Dr. Miguel A. Nicolelis - The Relativistic Brain: How it works and why it cannot be simulated by a Turing machine

This small volume attempts to summarize almost a full decade of discussions between a mathematician (RC) and a neurophysiologist (MN) who grew fascinated, in their distinct ways, about the brain and its never ending riddles and mysteries. Throughout the past 10 years, in long meetings that either took place or eventually ended in the Da Carlo pizzeria, located in the center of Lausanne, Switzerland, each of us first strove to learn the scientific language of the other and, after common ground was found, merge our best ideas into a single unabridged theory of the brain.

Although some of our individual ideas have appeared before in the form of two books (Beyond Boundaries, written by MN, and Lordinateur ne digrera pas le cerveau, written by RC), the present book contains the first comprehensive written report of these decade-long conversations over pizza Napolitana and Classic (RC) or Diet Coca-Cola (MN). As such, it represents our best effort to present such a complex topic in a language that can be accessible by multiple scientific communities, and by members of a lay audience eager to listen to such abstract conjectures.

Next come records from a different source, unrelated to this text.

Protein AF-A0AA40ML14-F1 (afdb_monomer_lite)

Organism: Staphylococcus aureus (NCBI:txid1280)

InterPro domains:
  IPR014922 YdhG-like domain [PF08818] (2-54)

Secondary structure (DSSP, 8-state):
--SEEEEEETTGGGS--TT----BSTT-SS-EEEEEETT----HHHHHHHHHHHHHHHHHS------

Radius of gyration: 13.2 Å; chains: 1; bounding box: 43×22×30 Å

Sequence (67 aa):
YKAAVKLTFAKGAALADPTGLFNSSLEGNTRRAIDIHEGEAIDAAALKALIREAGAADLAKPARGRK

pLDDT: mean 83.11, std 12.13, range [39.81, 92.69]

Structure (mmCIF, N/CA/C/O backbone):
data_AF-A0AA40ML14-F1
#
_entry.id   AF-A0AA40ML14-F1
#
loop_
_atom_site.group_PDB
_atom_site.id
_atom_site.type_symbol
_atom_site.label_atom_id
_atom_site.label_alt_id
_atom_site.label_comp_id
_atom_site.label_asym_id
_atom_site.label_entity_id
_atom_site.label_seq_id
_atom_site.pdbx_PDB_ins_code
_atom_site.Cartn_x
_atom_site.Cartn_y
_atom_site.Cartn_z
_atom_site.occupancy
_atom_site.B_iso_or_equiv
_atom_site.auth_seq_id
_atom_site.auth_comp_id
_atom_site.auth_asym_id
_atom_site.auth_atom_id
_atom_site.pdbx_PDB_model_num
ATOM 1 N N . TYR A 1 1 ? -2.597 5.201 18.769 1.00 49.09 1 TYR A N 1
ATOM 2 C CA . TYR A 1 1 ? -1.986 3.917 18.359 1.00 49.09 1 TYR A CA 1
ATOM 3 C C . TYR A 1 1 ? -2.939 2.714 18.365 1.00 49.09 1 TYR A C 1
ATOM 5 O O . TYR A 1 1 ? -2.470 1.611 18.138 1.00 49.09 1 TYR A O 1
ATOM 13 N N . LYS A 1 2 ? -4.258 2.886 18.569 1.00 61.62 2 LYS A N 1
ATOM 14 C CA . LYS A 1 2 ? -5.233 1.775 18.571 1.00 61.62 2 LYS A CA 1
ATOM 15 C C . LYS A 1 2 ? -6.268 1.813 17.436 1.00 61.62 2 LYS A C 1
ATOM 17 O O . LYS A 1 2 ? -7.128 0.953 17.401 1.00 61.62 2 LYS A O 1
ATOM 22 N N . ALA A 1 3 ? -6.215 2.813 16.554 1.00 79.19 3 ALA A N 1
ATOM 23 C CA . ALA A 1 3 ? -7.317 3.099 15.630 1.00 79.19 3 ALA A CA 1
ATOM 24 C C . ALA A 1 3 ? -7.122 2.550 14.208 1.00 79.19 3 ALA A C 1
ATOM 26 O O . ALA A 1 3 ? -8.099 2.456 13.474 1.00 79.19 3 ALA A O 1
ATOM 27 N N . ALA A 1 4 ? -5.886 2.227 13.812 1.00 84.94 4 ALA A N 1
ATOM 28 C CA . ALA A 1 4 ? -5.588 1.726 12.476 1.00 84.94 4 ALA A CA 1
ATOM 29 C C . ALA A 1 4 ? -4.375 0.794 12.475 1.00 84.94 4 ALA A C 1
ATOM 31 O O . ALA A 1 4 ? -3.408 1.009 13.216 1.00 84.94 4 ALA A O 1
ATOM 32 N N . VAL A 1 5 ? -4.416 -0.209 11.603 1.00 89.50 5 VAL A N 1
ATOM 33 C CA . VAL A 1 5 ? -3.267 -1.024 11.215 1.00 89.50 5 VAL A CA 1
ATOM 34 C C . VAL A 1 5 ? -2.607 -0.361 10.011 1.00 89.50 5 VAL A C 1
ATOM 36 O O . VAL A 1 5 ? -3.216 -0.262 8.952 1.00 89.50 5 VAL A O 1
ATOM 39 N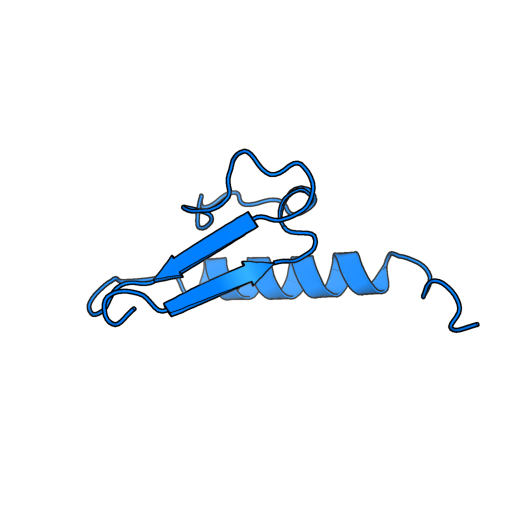 N . LYS A 1 6 ? -1.349 0.069 10.161 1.00 91.06 6 LYS A N 1
ATOM 40 C CA . LYS A 1 6 ? -0.591 0.694 9.070 1.00 91.06 6 LYS A CA 1
ATOM 41 C C . LYS A 1 6 ? 0.265 -0.314 8.312 1.00 91.06 6 LYS A C 1
ATOM 43 O O . LYS A 1 6 ? 1.237 -0.841 8.855 1.00 91.06 6 LYS A O 1
ATOM 48 N N . LEU A 1 7 ? -0.010 -0.484 7.026 1.00 91.19 7 LEU A N 1
ATOM 49 C CA . LEU A 1 7 ? 0.808 -1.240 6.080 1.00 91.19 7 LEU A CA 1
ATOM 50 C C . LEU A 1 7 ? 1.679 -0.277 5.283 1.00 91.19 7 LEU A C 1
ATOM 52 O O . LEU A 1 7 ? 1.187 0.503 4.475 1.00 91.19 7 LEU A O 1
ATOM 56 N N . THR A 1 8 ? 2.990 -0.309 5.512 1.00 91.81 8 THR A N 1
ATOM 57 C CA . THR A 1 8 ? 3.936 0.571 4.812 1.00 91.81 8 THR A CA 1
ATOM 58 C C . THR A 1 8 ? 4.692 -0.189 3.733 1.00 91.81 8 THR A C 1
ATOM 60 O O . THR A 1 8 ? 5.338 -1.197 4.011 1.00 91.81 8 THR A O 1
ATOM 63 N N . PHE A 1 9 ? 4.691 0.355 2.519 1.00 90.88 9 PHE A N 1
ATOM 64 C CA . PHE A 1 9 ? 5.458 -0.149 1.390 1.00 90.88 9 PHE A CA 1
ATOM 65 C C . PHE A 1 9 ? 6.699 0.724 1.224 1.00 90.88 9 PHE A C 1
ATOM 67 O O . PHE A 1 9 ? 6.608 1.898 0.856 1.00 90.88 9 PHE A O 1
ATOM 74 N N . ALA A 1 10 ? 7.876 0.152 1.485 1.00 87.81 10 ALA A N 1
ATOM 75 C CA . ALA A 1 10 ? 9.147 0.881 1.457 1.00 87.81 10 ALA A CA 1
ATOM 76 C C . ALA A 1 10 ? 9.442 1.537 0.098 1.00 87.81 10 ALA A C 1
ATOM 78 O O . ALA A 1 10 ? 10.084 2.582 0.055 1.00 87.81 10 ALA A O 1
ATOM 79 N N . LYS A 1 11 ? 8.950 0.934 -0.990 1.00 86.94 11 LYS A N 1
ATOM 80 C CA . LYS A 1 1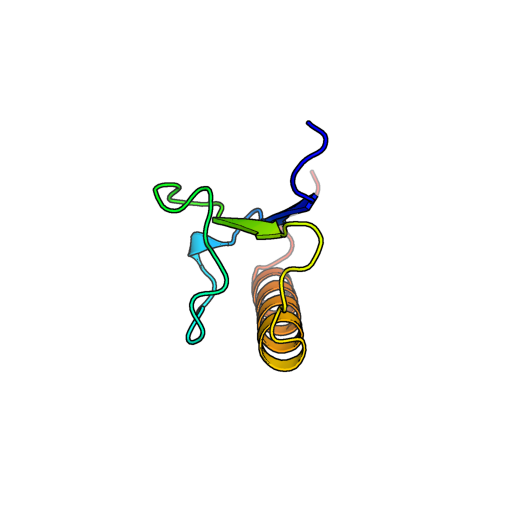1 ? 9.038 1.440 -2.367 1.00 86.94 11 LYS A CA 1
ATOM 81 C C . LYS A 1 11 ? 7.664 1.790 -2.943 1.00 86.94 11 LYS A C 1
ATOM 83 O O . LYS A 1 11 ? 7.463 1.728 -4.151 1.00 86.94 11 LYS A O 1
ATOM 88 N N . GLY A 1 12 ? 6.706 2.121 -2.077 1.00 86.56 12 GLY A N 1
ATOM 89 C CA . GLY A 1 12 ? 5.314 2.321 -2.465 1.00 86.56 12 GLY A CA 1
ATOM 90 C C . GLY A 1 12 ? 5.125 3.355 -3.572 1.00 86.56 12 GLY A C 1
ATOM 91 O O . GLY A 1 12 ? 4.223 3.183 -4.378 1.00 86.56 12 GLY A O 1
ATOM 92 N N . ALA A 1 13 ? 5.972 4.386 -3.674 1.00 87.12 13 ALA A N 1
ATOM 93 C CA . ALA A 1 13 ? 5.871 5.414 -4.718 1.00 87.12 13 ALA A CA 1
ATOM 94 C C . ALA A 1 13 ? 6.118 4.887 -6.147 1.00 87.12 13 ALA A C 1
ATOM 96 O O . ALA A 1 13 ? 5.669 5.500 -7.107 1.00 87.12 13 ALA A O 1
ATOM 97 N N . ALA A 1 14 ? 6.810 3.751 -6.291 1.00 86.25 14 ALA A N 1
ATOM 98 C CA . ALA A 1 14 ? 7.101 3.138 -7.588 1.00 86.25 14 ALA A CA 1
ATOM 99 C C . ALA A 1 14 ? 6.014 2.160 -8.068 1.00 86.25 14 ALA A C 1
ATOM 101 O O . ALA A 1 14 ? 6.118 1.649 -9.178 1.00 86.25 14 ALA A O 1
ATOM 102 N N . LEU A 1 15 ? 5.018 1.869 -7.228 1.00 87.06 15 LEU A N 1
ATOM 103 C CA . LEU A 1 15 ? 3.937 0.939 -7.550 1.00 87.06 15 LEU A CA 1
ATOM 104 C C . LEU A 1 15 ? 2.787 1.679 -8.243 1.00 87.06 15 LEU A C 1
ATOM 106 O O . LEU A 1 15 ? 2.473 2.816 -7.896 1.00 87.06 15 LEU A O 1
ATOM 110 N N . ALA A 1 16 ? 2.129 1.060 -9.207 1.00 85.06 16 ALA A N 1
ATOM 111 C CA . ALA A 1 16 ? 0.827 1.496 -9.659 1.00 85.06 16 ALA A CA 1
ATOM 112 C C . ALA A 1 16 ? -0.210 1.170 -8.575 1.00 85.06 16 ALA A C 1
ATOM 114 O O . ALA A 1 16 ? -0.218 0.102 -7.968 1.00 85.06 16 ALA A O 1
ATOM 115 N N . ASP A 1 17 ? -1.101 2.122 -8.325 1.00 84.50 17 ASP A N 1
ATOM 116 C CA . ASP A 1 17 ? -2.252 1.920 -7.452 1.00 84.50 17 ASP A CA 1
ATOM 117 C C . ASP A 1 17 ? -3.504 2.418 -8.176 1.00 84.50 17 ASP A C 1
ATOM 119 O O . ASP A 1 17 ? -3.951 3.542 -7.946 1.00 84.50 17 ASP A O 1
ATOM 123 N N . PRO A 1 18 ? -4.032 1.623 -9.123 1.00 84.06 18 PRO A N 1
ATOM 124 C CA . PRO A 1 18 ? -5.182 2.024 -9.931 1.00 84.06 18 PRO A CA 1
ATOM 125 C C . PRO A 1 18 ? -6.471 2.135 -9.107 1.00 84.06 18 PRO A C 1
ATOM 127 O O . PRO A 1 18 ? -7.421 2.781 -9.536 1.00 84.06 18 PRO A O 1
ATOM 130 N N . THR A 1 19 ? -6.507 1.500 -7.937 1.00 85.88 19 THR A N 1
ATOM 131 C CA . THR A 1 19 ? -7.658 1.456 -7.027 1.00 85.88 19 THR A CA 1
ATOM 132 C C . THR A 1 19 ? -7.601 2.512 -5.926 1.00 85.88 19 THR A C 1
ATOM 134 O O . THR A 1 19 ? -8.591 2.703 -5.229 1.00 85.88 19 THR A O 1
ATOM 137 N N . GLY A 1 20 ? -6.466 3.197 -5.765 1.00 88.19 20 GLY A N 1
ATOM 138 C CA . GLY A 1 20 ? -6.270 4.223 -4.743 1.00 88.19 20 GLY A CA 1
ATOM 139 C C . GLY A 1 20 ? -6.277 3.683 -3.310 1.00 88.19 20 GLY A C 1
ATOM 140 O O . GLY A 1 20 ? -6.829 4.330 -2.426 1.00 88.19 20 GLY A O 1
ATOM 141 N N . LEU A 1 21 ? -5.694 2.504 -3.067 1.00 89.62 21 LEU A N 1
ATOM 142 C CA . LEU A 1 21 ? -5.575 1.926 -1.723 1.00 89.62 21 LEU A CA 1
ATOM 143 C C . LEU A 1 21 ? -4.633 2.717 -0.805 1.00 89.62 21 LEU A C 1
ATOM 145 O O . LEU A 1 21 ? -4.816 2.715 0.412 1.00 89.62 21 LEU A O 1
ATOM 149 N N . PHE A 1 22 ? -3.606 3.370 -1.348 1.00 91.31 22 PHE A N 1
ATOM 150 C CA . PHE A 1 22 ? -2.735 4.231 -0.561 1.00 91.31 22 PHE A CA 1
ATOM 151 C C . PHE A 1 22 ? -3.507 5.463 -0.091 1.00 91.31 22 PHE A C 1
ATOM 153 O O . PHE A 1 22 ? -3.893 6.315 -0.887 1.00 91.31 22 PHE A O 1
ATOM 160 N N . ASN A 1 23 ? -3.657 5.587 1.224 1.00 90.25 23 ASN A N 1
ATOM 161 C CA . ASN A 1 23 ? -4.340 6.701 1.882 1.00 90.25 23 ASN A CA 1
ATOM 162 C C . ASN A 1 23 ? -3.412 7.490 2.826 1.00 90.25 23 ASN A C 1
ATOM 164 O O . ASN A 1 23 ? -3.807 8.510 3.384 1.00 90.25 23 ASN A O 1
ATOM 168 N N . SER A 1 24 ? -2.165 7.041 2.991 1.00 88.50 24 SER A N 1
ATOM 169 C CA . SER A 1 24 ? -1.229 7.572 3.977 1.00 88.50 24 SER A CA 1
ATOM 170 C C . SER A 1 24 ? 0.190 7.649 3.416 1.00 88.50 24 SER A C 1
ATOM 172 O O . SER A 1 24 ? 0.592 6.883 2.535 1.00 88.50 24 SER A O 1
ATOM 174 N N . SER A 1 25 ? 0.987 8.594 3.924 1.00 82.94 25 SER A N 1
ATOM 175 C CA . SER A 1 25 ? 2.352 8.858 3.439 1.00 82.94 25 SER A CA 1
ATOM 176 C C . SER A 1 25 ? 2.418 9.143 1.921 1.00 82.94 25 SER A C 1
ATOM 178 O O . SER A 1 25 ? 3.353 8.704 1.253 1.00 82.94 25 SER A O 1
ATOM 180 N N . LEU A 1 26 ? 1.434 9.874 1.382 1.00 80.38 26 LEU A N 1
ATOM 181 C CA . LEU A 1 26 ? 1.281 10.138 -0.059 1.00 80.38 26 LEU A CA 1
ATOM 182 C C . LEU A 1 26 ? 2.298 11.134 -0.629 1.00 80.38 26 LEU A C 1
ATOM 184 O O . LEU A 1 26 ? 2.686 11.010 -1.783 1.00 80.38 26 LEU A O 1
ATOM 188 N N . GLU A 1 27 ? 2.782 12.075 0.182 1.00 76.56 27 GLU A N 1
ATOM 189 C CA . GLU A 1 27 ? 3.820 13.037 -0.228 1.00 76.56 27 GLU A CA 1
ATOM 190 C C . GLU A 1 27 ? 5.235 12.425 -0.257 1.00 76.56 27 GLU A C 1
ATOM 192 O O . GLU A 1 27 ? 6.211 13.072 -0.639 1.00 76.56 27 GLU A O 1
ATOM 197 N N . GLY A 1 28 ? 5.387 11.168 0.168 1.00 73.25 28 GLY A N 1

Despite the fact that any reader will be able to understand the key claims made in this book, we should emphasize at the outset that further readings will be needed to obtain a full understanding and thorough satisfaction - of the two central theses disclosed in this manuscript. The first of these is the description of a comprehensive new theory on how complex brains like ours actually operate. Named the relativistic brain theory (RBT), for reasons that we hope will become clear after the reader completes the first two chapters of this book, this new conceptual and physiological model tries to explain how huge networks of interconnected brain cells known as neurons are capable of both generating complex brain functions, ranging from mundane pain, to the sense of self and even consciousness, and, in striking contrast, diverge into pathological mental states, as the result of a multitude of neurological or psychiatric disorders that can devastate ones existence by altering the way our brains build the perception of ourselves and the world around us.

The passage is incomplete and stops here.